In a few halting sentences he made himself heard above the clamour. He forgave the jury and asked forgiveness of any whose names he might have compromised during his examination.
…Then a schoolmaster named Hearne stood forward and read a proclamation in the Queen’s name, that the execution they were to witness that morning was for treason and not for religion. Campion stood in prayer. The Lords of the Council still shouted up questions to him about the Bull of Excommunication, but now Campion would not answer and stood with his head bowed and his hands folded on his breast. An Anglican clergyman attempted to direct his prayers, but he answered greatly, “Sir, you and I are not one in religion, wherefore I pray you content yourself. I bar none of prayer; but I only desire them that are of the household of faith to pray with me, and in mine agony to say one creed”.
They called to him to pray in English, but he replied with great mildness that “he would pray God in a language which they both well understood”.
There was more noise; the Councillors demanded that he should ask the Queen’s forgiveness.
“Wherein have I offended her? In this I am innocent. This is my last speech; in this give me credit – I have and do pray for her”.
Still the courtiers were not satisfied. Lord Howard demanded to know what Queen he prayed for.
“Yea, for Elizabeth your Queen and my Queen, unto whom I wish a long quiet reign with all prosperity”.
The cart was then driven from under him, the eager crowd swayed forward, and Campion was left hanging, until, unconscious, perhaps already dead, he was cut down and the butcher began his work’.

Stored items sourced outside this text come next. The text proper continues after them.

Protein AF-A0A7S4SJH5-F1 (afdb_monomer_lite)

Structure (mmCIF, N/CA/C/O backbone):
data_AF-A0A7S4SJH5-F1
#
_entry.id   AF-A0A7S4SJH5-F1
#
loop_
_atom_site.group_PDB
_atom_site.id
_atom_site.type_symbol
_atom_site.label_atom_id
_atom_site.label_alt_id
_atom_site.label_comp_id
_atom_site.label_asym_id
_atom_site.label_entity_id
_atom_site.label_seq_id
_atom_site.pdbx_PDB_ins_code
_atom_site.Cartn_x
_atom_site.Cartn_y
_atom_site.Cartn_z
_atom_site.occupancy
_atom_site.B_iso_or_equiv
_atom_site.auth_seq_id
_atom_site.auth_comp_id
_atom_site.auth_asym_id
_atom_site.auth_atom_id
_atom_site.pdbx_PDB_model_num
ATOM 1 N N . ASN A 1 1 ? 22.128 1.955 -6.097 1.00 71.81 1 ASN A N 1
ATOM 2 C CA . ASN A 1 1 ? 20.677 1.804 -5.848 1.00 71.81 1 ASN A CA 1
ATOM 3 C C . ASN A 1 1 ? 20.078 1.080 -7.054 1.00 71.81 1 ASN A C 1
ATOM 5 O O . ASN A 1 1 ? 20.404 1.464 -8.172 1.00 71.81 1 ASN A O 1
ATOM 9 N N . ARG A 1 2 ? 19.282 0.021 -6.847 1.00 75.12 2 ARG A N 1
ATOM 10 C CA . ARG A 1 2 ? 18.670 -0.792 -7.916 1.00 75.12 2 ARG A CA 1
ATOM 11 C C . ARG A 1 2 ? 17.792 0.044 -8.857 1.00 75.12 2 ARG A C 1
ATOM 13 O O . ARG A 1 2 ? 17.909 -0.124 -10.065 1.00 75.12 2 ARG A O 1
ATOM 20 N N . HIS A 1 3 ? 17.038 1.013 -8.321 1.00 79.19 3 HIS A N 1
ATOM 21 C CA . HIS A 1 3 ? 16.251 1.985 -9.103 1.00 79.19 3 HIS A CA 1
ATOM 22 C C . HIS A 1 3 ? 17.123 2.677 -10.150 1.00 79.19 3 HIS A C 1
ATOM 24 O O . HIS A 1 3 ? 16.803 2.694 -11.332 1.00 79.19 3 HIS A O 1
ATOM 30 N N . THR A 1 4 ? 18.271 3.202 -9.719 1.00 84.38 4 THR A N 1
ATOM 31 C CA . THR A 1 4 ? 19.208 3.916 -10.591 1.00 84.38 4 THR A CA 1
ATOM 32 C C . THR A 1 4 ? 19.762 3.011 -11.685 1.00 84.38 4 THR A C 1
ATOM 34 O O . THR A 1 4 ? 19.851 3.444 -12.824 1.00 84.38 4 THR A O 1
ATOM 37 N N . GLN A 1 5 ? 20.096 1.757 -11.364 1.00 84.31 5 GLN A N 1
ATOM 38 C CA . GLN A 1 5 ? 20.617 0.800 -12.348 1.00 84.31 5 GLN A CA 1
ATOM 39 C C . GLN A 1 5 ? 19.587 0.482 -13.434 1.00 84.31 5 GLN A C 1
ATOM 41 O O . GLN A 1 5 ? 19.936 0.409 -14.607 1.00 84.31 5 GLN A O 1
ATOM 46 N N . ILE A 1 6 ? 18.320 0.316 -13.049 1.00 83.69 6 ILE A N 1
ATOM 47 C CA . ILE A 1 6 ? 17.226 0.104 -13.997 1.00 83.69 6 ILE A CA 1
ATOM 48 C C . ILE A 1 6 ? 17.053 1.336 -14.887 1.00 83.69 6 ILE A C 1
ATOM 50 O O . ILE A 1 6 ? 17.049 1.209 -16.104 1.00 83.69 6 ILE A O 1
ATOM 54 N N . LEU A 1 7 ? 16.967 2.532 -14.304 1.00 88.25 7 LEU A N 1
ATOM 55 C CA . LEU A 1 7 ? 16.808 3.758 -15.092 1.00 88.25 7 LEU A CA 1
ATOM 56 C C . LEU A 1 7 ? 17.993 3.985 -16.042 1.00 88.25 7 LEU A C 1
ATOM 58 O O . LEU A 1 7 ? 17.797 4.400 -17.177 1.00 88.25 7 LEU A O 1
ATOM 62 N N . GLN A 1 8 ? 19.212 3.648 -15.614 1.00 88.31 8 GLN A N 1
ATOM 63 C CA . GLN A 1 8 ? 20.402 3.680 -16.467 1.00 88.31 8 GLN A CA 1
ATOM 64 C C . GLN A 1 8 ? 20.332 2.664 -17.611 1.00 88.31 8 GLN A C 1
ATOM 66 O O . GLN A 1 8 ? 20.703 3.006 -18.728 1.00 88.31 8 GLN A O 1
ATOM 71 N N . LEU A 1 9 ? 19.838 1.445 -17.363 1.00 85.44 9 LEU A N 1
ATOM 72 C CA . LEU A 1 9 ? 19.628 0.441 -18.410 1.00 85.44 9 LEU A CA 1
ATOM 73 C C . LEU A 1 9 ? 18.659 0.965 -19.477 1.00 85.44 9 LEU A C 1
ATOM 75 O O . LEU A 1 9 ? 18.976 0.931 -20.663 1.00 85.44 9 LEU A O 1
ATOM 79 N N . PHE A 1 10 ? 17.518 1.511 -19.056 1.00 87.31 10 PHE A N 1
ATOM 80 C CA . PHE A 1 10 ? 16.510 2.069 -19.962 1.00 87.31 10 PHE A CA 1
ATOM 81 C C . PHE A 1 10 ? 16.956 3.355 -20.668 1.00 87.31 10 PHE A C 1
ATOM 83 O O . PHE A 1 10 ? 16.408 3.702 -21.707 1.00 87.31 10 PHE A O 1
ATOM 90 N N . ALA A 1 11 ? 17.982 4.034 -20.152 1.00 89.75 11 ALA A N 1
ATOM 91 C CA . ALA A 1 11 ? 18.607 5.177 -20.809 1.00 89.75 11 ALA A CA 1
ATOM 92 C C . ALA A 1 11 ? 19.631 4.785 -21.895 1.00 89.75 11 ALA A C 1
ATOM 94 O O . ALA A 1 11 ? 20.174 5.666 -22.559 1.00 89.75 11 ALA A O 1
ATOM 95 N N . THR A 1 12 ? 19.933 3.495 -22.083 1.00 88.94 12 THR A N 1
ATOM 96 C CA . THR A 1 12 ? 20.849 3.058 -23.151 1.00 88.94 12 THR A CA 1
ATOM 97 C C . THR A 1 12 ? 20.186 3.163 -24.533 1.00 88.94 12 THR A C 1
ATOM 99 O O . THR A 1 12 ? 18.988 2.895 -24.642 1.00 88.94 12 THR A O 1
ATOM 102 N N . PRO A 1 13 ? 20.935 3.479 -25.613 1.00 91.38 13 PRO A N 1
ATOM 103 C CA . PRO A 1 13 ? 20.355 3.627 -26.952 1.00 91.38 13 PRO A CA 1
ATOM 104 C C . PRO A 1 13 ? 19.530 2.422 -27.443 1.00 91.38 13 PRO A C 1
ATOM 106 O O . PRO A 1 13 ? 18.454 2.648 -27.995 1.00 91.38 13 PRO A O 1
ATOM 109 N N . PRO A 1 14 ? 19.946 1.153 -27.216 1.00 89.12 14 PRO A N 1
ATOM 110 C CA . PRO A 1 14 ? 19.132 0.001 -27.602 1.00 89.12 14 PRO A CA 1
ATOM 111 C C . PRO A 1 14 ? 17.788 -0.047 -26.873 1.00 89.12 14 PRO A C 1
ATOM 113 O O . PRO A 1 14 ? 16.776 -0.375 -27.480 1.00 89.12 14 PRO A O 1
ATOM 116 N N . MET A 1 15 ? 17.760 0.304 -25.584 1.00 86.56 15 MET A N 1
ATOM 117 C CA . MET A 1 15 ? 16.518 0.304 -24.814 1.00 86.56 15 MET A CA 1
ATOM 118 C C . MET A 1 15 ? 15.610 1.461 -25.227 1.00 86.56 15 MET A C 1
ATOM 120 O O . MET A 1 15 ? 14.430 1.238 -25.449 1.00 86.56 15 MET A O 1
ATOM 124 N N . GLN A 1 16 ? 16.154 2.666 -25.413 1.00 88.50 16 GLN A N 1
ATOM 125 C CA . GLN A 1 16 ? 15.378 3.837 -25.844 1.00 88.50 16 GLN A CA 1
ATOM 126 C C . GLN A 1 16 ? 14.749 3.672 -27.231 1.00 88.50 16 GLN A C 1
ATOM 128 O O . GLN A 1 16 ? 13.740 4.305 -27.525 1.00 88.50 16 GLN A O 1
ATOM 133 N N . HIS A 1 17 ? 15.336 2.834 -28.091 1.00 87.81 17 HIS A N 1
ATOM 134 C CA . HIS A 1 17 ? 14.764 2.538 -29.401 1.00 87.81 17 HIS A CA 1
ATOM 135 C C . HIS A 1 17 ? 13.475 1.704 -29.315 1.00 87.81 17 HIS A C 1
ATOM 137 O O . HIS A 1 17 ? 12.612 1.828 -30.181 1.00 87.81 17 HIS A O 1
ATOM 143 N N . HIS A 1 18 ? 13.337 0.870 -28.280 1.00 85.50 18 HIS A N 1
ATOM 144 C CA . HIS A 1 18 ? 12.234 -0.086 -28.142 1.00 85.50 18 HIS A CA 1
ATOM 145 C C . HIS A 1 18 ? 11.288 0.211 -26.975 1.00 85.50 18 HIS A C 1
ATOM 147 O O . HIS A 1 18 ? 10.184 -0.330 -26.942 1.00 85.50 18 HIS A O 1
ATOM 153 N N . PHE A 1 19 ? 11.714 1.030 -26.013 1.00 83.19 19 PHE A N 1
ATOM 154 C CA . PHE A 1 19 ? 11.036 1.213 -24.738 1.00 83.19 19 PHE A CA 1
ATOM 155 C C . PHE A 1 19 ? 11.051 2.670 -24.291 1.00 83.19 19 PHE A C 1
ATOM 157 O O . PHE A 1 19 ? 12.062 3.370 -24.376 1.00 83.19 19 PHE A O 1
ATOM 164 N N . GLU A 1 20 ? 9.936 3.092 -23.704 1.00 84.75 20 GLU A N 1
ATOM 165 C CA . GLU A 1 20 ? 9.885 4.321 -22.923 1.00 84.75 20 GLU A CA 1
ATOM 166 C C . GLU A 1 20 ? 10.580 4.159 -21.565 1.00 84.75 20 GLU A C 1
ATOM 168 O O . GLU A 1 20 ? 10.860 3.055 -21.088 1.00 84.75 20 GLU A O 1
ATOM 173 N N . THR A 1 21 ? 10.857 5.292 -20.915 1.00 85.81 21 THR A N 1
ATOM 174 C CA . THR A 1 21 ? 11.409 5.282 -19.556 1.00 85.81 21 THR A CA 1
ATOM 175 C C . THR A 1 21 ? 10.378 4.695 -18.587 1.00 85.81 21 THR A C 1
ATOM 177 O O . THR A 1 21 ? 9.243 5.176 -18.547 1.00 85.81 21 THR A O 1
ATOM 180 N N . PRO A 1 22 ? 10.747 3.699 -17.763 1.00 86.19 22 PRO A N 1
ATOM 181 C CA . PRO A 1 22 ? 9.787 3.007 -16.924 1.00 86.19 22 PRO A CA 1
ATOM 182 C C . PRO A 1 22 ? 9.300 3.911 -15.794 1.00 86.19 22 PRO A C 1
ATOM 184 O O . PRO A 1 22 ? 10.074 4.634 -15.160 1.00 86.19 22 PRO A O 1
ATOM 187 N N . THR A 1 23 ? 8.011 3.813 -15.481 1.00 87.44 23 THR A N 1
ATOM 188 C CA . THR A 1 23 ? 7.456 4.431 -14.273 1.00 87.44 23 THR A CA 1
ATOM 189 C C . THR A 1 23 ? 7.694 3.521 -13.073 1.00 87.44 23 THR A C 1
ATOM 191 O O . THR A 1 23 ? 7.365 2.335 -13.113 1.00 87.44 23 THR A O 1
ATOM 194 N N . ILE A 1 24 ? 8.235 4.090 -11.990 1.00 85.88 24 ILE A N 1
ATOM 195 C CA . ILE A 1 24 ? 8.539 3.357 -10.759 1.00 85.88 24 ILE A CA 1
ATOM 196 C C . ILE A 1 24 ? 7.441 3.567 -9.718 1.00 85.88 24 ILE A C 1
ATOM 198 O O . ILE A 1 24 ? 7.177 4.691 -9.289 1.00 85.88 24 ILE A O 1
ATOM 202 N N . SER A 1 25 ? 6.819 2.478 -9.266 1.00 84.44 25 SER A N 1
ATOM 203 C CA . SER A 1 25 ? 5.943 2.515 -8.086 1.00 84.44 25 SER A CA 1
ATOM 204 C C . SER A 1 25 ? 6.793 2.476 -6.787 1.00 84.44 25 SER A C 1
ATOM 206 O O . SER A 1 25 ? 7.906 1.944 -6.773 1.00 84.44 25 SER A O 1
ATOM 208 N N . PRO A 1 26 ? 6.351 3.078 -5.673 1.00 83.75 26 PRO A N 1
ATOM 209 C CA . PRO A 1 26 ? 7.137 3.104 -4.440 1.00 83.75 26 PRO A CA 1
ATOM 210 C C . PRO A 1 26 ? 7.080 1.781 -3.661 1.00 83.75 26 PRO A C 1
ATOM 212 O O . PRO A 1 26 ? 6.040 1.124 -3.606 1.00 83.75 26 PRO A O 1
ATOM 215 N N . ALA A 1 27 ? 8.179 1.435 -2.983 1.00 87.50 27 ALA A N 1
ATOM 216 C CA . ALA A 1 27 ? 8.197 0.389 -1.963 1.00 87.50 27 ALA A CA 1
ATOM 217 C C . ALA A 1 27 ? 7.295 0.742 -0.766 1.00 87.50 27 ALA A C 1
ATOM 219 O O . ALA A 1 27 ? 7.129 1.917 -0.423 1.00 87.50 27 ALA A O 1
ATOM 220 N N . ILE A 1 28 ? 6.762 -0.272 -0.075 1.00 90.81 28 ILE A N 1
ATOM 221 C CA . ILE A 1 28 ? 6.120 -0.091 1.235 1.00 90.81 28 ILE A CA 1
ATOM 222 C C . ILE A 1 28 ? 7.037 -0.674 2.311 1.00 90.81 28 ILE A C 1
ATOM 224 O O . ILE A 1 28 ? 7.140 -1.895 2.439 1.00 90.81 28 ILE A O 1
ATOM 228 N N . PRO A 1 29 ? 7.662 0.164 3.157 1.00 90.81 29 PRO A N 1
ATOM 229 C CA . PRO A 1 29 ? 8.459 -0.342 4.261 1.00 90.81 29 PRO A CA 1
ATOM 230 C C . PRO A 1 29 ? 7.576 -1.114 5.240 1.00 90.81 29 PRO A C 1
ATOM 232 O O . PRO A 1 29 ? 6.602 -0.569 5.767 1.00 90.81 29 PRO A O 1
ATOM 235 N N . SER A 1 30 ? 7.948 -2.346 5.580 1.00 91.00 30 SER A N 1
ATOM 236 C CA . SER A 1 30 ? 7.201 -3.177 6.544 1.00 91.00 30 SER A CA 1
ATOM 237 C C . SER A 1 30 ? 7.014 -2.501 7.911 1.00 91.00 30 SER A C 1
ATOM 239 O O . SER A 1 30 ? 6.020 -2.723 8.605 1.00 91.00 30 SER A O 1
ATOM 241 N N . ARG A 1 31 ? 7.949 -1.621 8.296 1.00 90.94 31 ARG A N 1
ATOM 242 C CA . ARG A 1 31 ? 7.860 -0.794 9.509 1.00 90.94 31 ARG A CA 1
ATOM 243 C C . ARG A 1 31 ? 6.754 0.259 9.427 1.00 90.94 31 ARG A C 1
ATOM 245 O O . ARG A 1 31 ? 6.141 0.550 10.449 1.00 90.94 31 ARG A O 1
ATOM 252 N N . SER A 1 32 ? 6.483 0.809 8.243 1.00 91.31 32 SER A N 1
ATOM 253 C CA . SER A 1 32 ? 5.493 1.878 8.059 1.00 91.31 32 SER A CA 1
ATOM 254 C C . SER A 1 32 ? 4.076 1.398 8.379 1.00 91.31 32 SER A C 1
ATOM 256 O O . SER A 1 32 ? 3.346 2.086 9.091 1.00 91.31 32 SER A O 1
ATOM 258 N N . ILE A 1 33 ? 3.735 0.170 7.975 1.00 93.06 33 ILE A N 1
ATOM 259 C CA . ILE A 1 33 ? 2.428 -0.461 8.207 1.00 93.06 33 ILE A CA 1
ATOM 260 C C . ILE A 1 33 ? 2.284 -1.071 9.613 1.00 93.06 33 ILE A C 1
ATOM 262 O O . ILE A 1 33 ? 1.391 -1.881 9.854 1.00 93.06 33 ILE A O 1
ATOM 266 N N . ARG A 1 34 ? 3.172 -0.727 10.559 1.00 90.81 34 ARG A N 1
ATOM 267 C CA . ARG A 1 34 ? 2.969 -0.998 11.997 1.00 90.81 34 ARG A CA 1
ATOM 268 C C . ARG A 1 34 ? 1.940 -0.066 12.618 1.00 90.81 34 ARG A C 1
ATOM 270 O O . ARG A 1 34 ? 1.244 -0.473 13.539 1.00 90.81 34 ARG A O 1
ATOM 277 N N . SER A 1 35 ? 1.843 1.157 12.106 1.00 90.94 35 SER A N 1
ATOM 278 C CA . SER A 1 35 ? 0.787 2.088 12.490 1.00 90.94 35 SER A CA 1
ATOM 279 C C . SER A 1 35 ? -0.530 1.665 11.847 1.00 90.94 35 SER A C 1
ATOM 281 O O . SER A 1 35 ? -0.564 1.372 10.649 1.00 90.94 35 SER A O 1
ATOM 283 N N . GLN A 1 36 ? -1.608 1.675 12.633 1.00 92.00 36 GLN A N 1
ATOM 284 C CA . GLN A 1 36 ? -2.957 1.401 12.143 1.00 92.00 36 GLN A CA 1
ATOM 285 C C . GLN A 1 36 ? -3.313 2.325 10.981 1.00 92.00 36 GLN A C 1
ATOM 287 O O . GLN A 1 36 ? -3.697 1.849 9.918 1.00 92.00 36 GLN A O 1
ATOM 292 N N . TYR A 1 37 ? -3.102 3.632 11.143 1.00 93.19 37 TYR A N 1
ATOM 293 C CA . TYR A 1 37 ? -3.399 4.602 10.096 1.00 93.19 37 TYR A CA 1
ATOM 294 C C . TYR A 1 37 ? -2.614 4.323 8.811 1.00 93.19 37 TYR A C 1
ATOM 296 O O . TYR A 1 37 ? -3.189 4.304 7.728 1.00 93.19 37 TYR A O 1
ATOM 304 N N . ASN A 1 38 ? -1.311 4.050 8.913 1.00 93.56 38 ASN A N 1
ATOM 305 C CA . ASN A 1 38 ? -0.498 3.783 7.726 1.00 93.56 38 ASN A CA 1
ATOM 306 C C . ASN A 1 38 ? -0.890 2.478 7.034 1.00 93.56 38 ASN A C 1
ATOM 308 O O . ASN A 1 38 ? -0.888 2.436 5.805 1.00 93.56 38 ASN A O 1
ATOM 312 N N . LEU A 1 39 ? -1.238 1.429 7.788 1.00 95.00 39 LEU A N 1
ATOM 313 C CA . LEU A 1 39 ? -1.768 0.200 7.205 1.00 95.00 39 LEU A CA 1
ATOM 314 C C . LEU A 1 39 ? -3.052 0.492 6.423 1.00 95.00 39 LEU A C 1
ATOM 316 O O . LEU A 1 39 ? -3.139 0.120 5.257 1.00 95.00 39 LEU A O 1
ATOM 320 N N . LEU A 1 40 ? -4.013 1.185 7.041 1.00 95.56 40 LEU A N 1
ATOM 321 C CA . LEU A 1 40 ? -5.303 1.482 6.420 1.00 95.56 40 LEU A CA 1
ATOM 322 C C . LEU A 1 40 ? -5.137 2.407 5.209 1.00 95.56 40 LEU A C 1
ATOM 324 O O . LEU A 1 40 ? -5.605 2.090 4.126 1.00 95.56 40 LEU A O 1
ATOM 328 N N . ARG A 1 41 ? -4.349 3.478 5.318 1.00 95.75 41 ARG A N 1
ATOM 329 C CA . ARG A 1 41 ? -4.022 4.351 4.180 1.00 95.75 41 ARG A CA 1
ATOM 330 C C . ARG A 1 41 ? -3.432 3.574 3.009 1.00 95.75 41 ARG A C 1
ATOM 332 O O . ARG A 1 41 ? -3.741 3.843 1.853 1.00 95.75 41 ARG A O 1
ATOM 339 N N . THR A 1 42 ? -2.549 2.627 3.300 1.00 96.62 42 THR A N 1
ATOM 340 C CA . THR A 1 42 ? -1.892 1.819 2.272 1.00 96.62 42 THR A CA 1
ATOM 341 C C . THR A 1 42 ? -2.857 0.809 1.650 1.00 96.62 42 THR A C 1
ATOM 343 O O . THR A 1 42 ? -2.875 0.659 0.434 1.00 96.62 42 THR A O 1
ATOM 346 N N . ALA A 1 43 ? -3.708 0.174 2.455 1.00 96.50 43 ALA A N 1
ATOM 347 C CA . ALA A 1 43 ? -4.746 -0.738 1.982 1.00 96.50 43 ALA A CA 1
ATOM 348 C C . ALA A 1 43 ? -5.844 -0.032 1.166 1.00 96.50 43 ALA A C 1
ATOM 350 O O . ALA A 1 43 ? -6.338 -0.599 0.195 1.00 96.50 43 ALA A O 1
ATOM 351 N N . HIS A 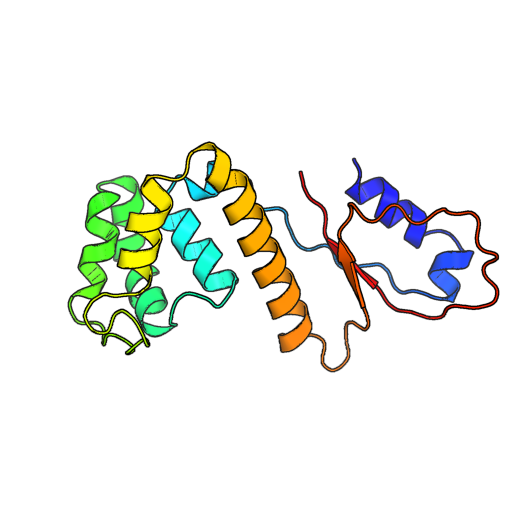1 44 ? -6.182 1.218 1.494 1.00 96.69 44 HIS A N 1
ATOM 352 C CA . HIS A 1 44 ? -7.058 2.056 0.667 1.00 96.69 44 HIS A CA 1
ATOM 353 C C . HIS A 1 44 ? -6.417 2.381 -0.683 1.00 96.69 44 HIS A C 1
ATOM 355 O O . HIS A 1 44 ? -7.035 2.168 -1.726 1.00 96.69 44 HIS A O 1
ATOM 361 N N . LYS A 1 45 ? -5.139 2.787 -0.693 1.00 95.50 45 LYS A N 1
ATOM 362 C CA . LYS A 1 45 ? -4.387 2.978 -1.945 1.00 95.50 45 LYS A CA 1
ATOM 363 C C . LYS A 1 45 ? -4.355 1.710 -2.796 1.00 95.50 45 LYS A C 1
ATOM 365 O O . LYS A 1 45 ? -4.487 1.809 -4.009 1.00 95.50 45 LYS A O 1
ATOM 370 N N . ALA A 1 46 ? -4.232 0.547 -2.162 1.00 95.88 46 ALA A N 1
ATOM 371 C CA . ALA A 1 46 ? -4.285 -0.762 -2.808 1.00 95.88 46 ALA A CA 1
ATOM 372 C C . ALA A 1 46 ? -5.697 -1.171 -3.283 1.00 95.88 46 ALA A C 1
ATOM 374 O O . ALA A 1 46 ? -5.844 -2.228 -3.881 1.00 95.88 46 ALA A O 1
ATOM 375 N N . GLY A 1 47 ? -6.733 -0.364 -3.020 1.00 94.62 47 GLY A N 1
ATOM 376 C CA . GLY A 1 47 ? -8.112 -0.630 -3.447 1.00 94.62 47 GLY A CA 1
ATOM 377 C C . GLY A 1 47 ? -8.852 -1.679 -2.616 1.00 94.62 47 GLY A C 1
ATOM 378 O O . GLY A 1 47 ? -9.876 -2.181 -3.056 1.00 94.62 47 GLY A O 1
ATOM 379 N N . ILE A 1 48 ? -8.347 -2.024 -1.429 1.00 93.50 48 ILE A N 1
ATOM 380 C CA . ILE A 1 48 ? -8.914 -3.100 -0.603 1.00 93.50 48 ILE A CA 1
ATOM 381 C C . ILE A 1 48 ? -9.925 -2.564 0.421 1.00 93.50 48 ILE A C 1
ATOM 383 O O . ILE A 1 48 ? -10.857 -3.262 0.812 1.00 93.50 48 ILE A O 1
ATOM 387 N N . ILE A 1 49 ? -9.735 -1.326 0.887 1.00 94.19 49 ILE A N 1
ATOM 388 C CA . ILE A 1 49 ? -10.663 -0.683 1.825 1.00 94.19 49 ILE A CA 1
ATOM 389 C C . ILE A 1 49 ? -11.805 -0.015 1.047 1.00 94.19 49 ILE A C 1
ATOM 391 O O . ILE A 1 49 ? -11.505 0.772 0.145 1.00 94.19 49 ILE A O 1
ATOM 395 N N . PRO A 1 50 ? -13.078 -0.259 1.422 1.00 92.81 50 PRO A N 1
ATOM 396 C CA . PRO A 1 50 ? -14.227 0.443 0.858 1.00 92.81 50 PRO A CA 1
ATOM 397 C C . PRO A 1 50 ? -14.105 1.962 0.989 1.00 92.81 50 PRO A C 1
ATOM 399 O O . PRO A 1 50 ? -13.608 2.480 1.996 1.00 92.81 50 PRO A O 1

from Edmund Campion: Jesuit and Martyr by Evelyn Waugh, 1903-1966
Almighty and everlasting God, who gavest thy Martyr Edmund Campion courage to witness to the Gospel of Christ,
even unto the giving of his life: grant that, by his prayers; we may endure all suffering for love of thee,
and may seek thee with all our hearts, for thou alone art the source of life; through the same Jesus Christ our Lord,
who liveth and reigneth with thee, in the unity of the Holy Ghost, ever one God, world without end. Amen.